Problem details ▸
Give back exactly the lines of the entries below from the line with "ATOM 9 N N . SER" to the line with "ATOM 59 C C", inclusive, and only those.

━━━ Source data ━━━

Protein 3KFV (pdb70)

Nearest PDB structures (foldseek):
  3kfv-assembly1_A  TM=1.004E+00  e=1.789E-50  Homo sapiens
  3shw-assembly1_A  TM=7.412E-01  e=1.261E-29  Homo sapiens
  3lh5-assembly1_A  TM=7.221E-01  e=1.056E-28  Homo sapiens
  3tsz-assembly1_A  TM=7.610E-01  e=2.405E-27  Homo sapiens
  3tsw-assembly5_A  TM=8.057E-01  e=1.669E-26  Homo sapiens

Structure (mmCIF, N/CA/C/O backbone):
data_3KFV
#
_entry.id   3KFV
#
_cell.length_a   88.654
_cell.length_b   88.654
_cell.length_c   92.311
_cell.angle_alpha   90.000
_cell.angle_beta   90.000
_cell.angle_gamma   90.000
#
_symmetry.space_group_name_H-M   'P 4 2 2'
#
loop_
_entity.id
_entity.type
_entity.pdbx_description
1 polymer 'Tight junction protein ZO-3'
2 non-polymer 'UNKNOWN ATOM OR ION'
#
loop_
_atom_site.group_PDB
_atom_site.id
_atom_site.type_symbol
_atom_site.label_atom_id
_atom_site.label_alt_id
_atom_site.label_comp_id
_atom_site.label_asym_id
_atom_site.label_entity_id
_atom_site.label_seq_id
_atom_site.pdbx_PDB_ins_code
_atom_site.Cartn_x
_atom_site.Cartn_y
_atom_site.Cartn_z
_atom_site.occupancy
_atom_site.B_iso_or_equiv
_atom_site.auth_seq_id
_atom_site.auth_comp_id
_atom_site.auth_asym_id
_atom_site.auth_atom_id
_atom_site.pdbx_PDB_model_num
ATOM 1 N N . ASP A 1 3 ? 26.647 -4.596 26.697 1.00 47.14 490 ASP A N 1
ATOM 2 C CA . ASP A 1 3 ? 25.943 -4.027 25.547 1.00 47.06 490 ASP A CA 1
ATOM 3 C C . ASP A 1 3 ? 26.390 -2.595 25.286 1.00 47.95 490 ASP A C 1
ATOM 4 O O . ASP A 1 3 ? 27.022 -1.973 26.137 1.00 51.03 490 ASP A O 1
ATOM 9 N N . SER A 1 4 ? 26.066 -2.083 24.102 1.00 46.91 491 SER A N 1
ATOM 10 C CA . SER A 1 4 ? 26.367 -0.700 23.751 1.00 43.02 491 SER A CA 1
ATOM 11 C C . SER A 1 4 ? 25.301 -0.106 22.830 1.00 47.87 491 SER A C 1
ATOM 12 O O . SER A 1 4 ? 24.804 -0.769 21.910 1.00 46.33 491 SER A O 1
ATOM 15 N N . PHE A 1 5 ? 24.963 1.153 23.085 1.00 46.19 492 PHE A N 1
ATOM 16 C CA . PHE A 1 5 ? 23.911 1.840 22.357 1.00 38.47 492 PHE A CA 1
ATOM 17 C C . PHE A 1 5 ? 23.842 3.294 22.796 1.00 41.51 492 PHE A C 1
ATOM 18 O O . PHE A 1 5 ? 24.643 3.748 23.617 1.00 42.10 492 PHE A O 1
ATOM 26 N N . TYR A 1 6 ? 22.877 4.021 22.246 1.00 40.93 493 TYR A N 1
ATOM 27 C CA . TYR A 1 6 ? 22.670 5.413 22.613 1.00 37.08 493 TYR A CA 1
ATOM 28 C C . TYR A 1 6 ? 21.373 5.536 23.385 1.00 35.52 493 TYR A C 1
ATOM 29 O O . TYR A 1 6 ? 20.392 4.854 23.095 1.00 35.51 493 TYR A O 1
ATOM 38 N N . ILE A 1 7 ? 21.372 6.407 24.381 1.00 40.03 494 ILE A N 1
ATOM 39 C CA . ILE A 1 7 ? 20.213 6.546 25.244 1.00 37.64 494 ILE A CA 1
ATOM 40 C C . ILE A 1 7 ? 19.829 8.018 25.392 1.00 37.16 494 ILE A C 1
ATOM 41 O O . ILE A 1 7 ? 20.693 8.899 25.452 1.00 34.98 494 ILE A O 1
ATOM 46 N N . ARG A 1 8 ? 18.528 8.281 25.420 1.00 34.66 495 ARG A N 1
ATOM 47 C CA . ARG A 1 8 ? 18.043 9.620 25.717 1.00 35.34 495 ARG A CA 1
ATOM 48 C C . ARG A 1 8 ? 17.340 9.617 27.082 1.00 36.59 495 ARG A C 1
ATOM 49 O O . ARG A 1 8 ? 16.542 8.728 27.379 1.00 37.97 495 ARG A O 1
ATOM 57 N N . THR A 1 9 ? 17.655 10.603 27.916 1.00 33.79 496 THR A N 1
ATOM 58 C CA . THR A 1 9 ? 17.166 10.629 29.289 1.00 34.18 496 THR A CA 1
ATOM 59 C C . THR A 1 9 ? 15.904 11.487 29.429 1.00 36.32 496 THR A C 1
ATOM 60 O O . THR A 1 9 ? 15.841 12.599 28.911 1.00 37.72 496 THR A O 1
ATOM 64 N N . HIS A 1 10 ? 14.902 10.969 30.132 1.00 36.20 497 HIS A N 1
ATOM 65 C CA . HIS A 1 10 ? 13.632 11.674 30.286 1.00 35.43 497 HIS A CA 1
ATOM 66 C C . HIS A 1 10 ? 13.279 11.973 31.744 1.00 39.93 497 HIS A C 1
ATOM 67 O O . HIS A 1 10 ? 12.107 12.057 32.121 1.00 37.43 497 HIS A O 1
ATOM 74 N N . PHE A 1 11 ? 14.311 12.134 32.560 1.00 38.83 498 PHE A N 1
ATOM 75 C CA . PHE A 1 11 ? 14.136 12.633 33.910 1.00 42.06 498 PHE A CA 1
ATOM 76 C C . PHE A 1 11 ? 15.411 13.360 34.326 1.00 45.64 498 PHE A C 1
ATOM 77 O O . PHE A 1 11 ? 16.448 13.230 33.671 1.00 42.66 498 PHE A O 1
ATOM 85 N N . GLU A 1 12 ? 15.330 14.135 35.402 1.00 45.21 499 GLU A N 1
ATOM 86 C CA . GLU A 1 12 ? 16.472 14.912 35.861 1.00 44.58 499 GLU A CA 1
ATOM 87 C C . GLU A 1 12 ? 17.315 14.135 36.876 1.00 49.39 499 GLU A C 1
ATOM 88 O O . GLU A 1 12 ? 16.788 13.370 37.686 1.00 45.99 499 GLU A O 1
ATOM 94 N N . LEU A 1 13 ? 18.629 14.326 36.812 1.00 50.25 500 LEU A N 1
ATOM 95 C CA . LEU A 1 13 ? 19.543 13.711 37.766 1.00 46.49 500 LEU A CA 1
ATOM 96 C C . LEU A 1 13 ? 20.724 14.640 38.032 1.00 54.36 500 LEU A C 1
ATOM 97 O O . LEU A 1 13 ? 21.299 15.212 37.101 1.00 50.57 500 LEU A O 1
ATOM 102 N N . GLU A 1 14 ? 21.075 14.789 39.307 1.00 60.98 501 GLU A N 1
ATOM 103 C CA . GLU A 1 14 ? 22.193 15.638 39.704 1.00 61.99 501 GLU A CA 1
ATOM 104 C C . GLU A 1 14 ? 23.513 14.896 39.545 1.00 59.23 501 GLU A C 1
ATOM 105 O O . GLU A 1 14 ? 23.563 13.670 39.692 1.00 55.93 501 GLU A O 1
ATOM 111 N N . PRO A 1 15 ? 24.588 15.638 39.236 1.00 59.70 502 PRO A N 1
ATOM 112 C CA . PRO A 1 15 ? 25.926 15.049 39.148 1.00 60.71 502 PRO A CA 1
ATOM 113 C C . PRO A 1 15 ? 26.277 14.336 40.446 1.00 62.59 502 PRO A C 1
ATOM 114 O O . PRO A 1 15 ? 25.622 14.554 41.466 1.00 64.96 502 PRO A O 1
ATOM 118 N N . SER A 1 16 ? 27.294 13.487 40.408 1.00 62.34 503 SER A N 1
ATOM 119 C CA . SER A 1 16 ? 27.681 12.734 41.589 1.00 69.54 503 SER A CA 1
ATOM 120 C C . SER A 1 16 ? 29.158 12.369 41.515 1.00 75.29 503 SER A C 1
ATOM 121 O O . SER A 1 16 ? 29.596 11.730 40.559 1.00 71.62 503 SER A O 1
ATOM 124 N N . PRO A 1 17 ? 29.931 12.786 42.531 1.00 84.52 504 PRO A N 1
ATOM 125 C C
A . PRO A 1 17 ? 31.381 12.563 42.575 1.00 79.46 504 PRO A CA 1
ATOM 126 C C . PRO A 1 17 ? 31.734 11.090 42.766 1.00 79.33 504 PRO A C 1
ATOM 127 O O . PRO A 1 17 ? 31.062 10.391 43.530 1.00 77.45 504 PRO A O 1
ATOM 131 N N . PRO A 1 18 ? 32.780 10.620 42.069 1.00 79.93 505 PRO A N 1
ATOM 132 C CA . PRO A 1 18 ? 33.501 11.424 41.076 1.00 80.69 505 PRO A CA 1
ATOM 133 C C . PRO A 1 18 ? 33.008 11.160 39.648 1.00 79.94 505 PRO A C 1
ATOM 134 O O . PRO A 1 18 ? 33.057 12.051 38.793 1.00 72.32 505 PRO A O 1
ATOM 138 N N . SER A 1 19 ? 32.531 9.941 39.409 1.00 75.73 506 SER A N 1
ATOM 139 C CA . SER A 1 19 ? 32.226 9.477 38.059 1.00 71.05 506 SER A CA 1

━━━
━━━ Source data ━━━

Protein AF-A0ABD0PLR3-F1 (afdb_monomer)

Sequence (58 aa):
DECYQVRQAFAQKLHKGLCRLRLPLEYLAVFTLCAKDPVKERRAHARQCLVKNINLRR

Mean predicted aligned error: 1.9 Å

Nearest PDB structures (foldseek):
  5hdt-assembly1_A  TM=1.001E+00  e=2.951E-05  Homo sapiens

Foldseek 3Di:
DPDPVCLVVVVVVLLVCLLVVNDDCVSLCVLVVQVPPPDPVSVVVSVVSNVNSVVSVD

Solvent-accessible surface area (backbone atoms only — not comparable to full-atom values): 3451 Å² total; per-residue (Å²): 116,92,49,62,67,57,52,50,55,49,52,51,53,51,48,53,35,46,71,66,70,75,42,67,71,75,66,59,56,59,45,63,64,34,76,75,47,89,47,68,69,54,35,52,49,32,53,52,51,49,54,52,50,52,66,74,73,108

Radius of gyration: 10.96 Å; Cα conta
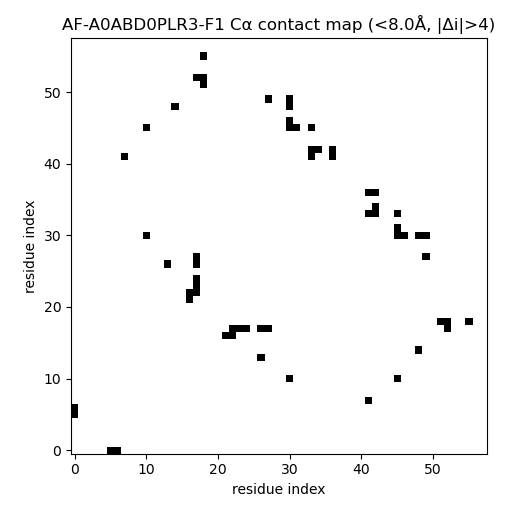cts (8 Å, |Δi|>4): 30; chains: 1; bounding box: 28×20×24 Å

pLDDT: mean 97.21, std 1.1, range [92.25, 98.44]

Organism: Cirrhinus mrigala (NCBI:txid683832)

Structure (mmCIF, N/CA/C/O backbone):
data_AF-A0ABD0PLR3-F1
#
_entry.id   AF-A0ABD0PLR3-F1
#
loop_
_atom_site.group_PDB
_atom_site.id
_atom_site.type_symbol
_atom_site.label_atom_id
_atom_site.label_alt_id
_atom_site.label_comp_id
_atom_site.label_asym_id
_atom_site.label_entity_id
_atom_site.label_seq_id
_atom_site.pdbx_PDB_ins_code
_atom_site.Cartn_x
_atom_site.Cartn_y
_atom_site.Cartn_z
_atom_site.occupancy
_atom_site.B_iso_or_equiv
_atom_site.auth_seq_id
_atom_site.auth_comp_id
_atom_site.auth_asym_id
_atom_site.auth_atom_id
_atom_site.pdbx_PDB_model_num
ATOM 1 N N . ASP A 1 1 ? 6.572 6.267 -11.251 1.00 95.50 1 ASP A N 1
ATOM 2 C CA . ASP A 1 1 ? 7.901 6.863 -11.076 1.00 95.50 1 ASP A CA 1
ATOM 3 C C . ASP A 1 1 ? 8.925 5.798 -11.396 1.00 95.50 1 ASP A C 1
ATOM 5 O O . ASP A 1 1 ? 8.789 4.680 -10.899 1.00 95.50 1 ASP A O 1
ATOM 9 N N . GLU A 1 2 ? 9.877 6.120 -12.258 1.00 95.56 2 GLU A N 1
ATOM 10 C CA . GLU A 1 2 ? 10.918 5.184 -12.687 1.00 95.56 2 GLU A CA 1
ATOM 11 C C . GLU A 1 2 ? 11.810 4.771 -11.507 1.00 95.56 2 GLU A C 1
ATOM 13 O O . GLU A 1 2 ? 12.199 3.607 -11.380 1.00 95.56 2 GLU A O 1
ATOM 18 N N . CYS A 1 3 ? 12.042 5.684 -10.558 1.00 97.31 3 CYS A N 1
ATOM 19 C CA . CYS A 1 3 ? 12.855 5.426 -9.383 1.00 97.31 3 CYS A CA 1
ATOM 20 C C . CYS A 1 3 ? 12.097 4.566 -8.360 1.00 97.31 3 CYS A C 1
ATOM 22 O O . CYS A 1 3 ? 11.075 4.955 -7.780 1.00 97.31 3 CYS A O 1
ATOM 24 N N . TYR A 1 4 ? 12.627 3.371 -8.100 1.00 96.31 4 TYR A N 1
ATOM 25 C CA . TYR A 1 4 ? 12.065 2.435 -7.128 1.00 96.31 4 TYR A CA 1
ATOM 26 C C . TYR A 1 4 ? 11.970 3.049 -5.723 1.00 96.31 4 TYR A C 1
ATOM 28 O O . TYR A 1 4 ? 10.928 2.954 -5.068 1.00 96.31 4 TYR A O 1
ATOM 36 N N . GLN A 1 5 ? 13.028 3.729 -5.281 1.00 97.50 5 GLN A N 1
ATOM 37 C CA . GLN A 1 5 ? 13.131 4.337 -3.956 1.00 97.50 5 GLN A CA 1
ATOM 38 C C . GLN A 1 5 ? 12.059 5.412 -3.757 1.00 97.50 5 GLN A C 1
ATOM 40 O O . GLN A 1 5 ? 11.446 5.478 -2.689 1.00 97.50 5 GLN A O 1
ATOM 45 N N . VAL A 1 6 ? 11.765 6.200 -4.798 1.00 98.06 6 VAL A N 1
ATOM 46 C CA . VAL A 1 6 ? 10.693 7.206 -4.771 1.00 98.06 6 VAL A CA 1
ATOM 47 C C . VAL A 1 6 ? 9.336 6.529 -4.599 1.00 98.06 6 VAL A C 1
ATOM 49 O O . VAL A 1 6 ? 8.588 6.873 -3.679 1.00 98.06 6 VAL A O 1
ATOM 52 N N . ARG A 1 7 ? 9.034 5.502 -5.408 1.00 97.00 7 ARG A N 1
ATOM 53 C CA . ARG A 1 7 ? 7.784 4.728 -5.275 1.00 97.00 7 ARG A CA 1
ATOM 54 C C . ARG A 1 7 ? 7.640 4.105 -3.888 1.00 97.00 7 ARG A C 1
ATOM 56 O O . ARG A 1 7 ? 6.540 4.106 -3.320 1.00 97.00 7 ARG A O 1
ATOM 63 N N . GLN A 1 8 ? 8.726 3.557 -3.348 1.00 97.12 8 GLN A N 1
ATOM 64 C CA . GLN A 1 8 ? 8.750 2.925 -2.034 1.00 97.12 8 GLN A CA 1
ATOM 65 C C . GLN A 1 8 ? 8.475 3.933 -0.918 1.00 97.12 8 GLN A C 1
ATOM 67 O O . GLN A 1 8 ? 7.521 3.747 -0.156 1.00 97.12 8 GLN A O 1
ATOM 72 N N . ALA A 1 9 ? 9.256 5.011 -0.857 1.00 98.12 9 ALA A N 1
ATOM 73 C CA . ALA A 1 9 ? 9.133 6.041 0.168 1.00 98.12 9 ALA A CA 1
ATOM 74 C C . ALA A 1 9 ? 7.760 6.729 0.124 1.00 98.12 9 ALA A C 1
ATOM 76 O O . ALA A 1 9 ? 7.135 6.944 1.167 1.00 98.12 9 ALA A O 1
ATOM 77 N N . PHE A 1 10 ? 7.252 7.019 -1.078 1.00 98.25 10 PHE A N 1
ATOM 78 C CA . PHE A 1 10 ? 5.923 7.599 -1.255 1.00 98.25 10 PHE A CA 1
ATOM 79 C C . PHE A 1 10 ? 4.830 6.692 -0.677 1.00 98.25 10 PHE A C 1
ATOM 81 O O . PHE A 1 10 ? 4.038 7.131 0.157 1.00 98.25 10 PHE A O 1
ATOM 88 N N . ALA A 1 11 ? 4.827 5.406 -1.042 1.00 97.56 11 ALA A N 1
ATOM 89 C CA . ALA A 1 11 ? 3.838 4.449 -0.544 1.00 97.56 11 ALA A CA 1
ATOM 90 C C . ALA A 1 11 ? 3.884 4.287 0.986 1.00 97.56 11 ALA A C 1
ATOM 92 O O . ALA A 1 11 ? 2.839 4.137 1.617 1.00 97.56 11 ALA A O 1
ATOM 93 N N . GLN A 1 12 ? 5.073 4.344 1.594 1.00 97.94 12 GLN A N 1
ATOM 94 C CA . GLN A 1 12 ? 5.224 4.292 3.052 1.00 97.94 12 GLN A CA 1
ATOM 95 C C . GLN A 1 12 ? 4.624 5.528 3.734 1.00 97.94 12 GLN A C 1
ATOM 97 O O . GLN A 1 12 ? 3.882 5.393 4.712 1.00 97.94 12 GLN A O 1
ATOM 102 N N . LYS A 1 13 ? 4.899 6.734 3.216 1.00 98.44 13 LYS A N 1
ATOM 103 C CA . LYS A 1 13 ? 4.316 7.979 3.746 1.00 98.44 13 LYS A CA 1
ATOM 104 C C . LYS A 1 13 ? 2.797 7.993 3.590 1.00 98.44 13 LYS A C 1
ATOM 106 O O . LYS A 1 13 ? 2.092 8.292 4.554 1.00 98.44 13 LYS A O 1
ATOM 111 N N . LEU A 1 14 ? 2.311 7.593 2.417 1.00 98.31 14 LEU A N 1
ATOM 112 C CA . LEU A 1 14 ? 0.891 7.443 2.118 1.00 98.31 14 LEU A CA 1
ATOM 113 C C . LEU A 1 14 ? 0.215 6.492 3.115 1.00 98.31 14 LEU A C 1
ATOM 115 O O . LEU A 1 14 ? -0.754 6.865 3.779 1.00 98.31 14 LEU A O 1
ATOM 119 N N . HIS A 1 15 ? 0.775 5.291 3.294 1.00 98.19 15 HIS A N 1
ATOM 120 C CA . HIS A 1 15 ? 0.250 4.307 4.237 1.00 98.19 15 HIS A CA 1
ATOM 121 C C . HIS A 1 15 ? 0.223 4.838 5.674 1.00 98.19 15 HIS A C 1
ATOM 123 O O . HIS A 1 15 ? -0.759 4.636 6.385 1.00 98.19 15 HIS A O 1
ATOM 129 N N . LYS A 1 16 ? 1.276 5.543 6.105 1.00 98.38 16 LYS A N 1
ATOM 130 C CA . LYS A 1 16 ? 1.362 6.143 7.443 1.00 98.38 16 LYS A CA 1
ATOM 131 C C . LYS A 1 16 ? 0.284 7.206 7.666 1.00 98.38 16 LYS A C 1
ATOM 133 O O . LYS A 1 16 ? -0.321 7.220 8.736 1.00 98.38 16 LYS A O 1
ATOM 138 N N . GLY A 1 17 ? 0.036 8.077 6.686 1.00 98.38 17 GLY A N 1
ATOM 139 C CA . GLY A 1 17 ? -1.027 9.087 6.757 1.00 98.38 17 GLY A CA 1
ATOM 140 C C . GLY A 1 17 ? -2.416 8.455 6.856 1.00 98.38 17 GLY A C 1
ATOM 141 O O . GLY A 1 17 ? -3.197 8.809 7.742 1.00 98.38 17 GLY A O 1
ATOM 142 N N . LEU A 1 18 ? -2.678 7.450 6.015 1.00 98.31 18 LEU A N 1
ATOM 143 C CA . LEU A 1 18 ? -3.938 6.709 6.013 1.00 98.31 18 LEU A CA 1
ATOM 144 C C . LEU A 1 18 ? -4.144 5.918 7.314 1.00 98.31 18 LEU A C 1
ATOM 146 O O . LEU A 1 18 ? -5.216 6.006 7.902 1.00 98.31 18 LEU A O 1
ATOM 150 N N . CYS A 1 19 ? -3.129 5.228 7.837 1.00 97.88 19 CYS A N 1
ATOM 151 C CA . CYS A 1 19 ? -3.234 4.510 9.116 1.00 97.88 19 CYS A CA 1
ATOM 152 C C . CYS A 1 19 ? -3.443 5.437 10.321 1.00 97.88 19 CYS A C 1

━━━

Task answer ▸
ATOM 9 N N . SER A 1 4 ? 26.066 -2.083 24.102 1.00 46.91 491 SER A N 1
ATOM 10 C CA . SER A 1 4 ? 26.367 -0.700 23.751 1.00 43.02 491 SER A CA 1
ATOM 11 C C . SER A 1 4 ? 25.301 -0.106 22.830 1.00 47.87 491 SER A C 1
ATOM 12 O O . SER A 1 4 ? 24.804 -0.769 21.910 1.00 46.33 491 SER A O 1
ATOM 15 N N . PHE A 1 5 ? 24.963 1.153 23.085 1.00 46.19 492 PHE A N 1
ATOM 16 C CA . PHE A 1 5 ? 23.911 1.840 22.357 1.00 38.47 492 PHE A CA 1
ATOM 17 C C . PHE A 1 5 ? 23.842 3.294 22.796 1.00 41.51 492 PHE A C 1
ATOM 18 O O . PHE A 1 5 ? 24.643 3.748 23.617 1.00 42.10 492 PHE A O 1
ATOM 26 N N . TYR A 1 6 ? 22.877 4.021 22.246 1.00 40.93 493 TYR A N 1
ATOM 27 C CA . TYR A 1 6 ? 22.670 5.413 22.613 1.00 37.08 493 TYR A CA 1
ATOM 28 C C . TYR A 1 6 ? 21.373 5.536 23.385 1.00 35.52 493 TYR A C 1
ATOM 29 O O . TYR A 1 6 ? 20.392 4.854 23.095 1.00 35.51 493 TYR A O 1
ATOM 38 N N . ILE A 1 7 ? 21.372 6.407 24.381 1.00 40.03 494 ILE A N 1
ATOM 39 C CA . ILE A 1 7 ? 20.213 6.546 25.244 1.00 37.64 494 ILE A CA 1
ATOM 40 C C . ILE A 1 7 ? 19.829 8.018 25.392 1.00 37.16 494 ILE A C 1
ATOM 41 O O . ILE A 1 7 ? 20.693 8.899 25.452 1.00 34.98 494 ILE A O 1
ATOM 46 N N . ARG A 1 8 ? 18.528 8.281 25.420 1.00 34.66 495 ARG A N 1
ATOM 47 C CA . ARG A 1 8 ? 18.043 9.620 25.717 1.00 35.34 495 ARG A CA 1
ATOM 48 C C . ARG A 1 8 ? 17.340 9.617 27.082 1.00 36.59 495 ARG A C 1
ATOM 49 O O . ARG A 1 8 ? 16.542 8.728 27.379 1.00 37.97 495 ARG A O 1
ATOM 57 N N . THR A 1 9 ? 17.655 10.603 27.916 1.00 33.79 496 THR A N 1
ATOM 58 C CA . THR A 1 9 ? 17.166 10.629 29.289 1.00 34.18 496 THR A CA 1
ATOM 59 C C . THR A 1 9 ? 15.904 11.487 29.429 1.00 36.32 496 THR A C 1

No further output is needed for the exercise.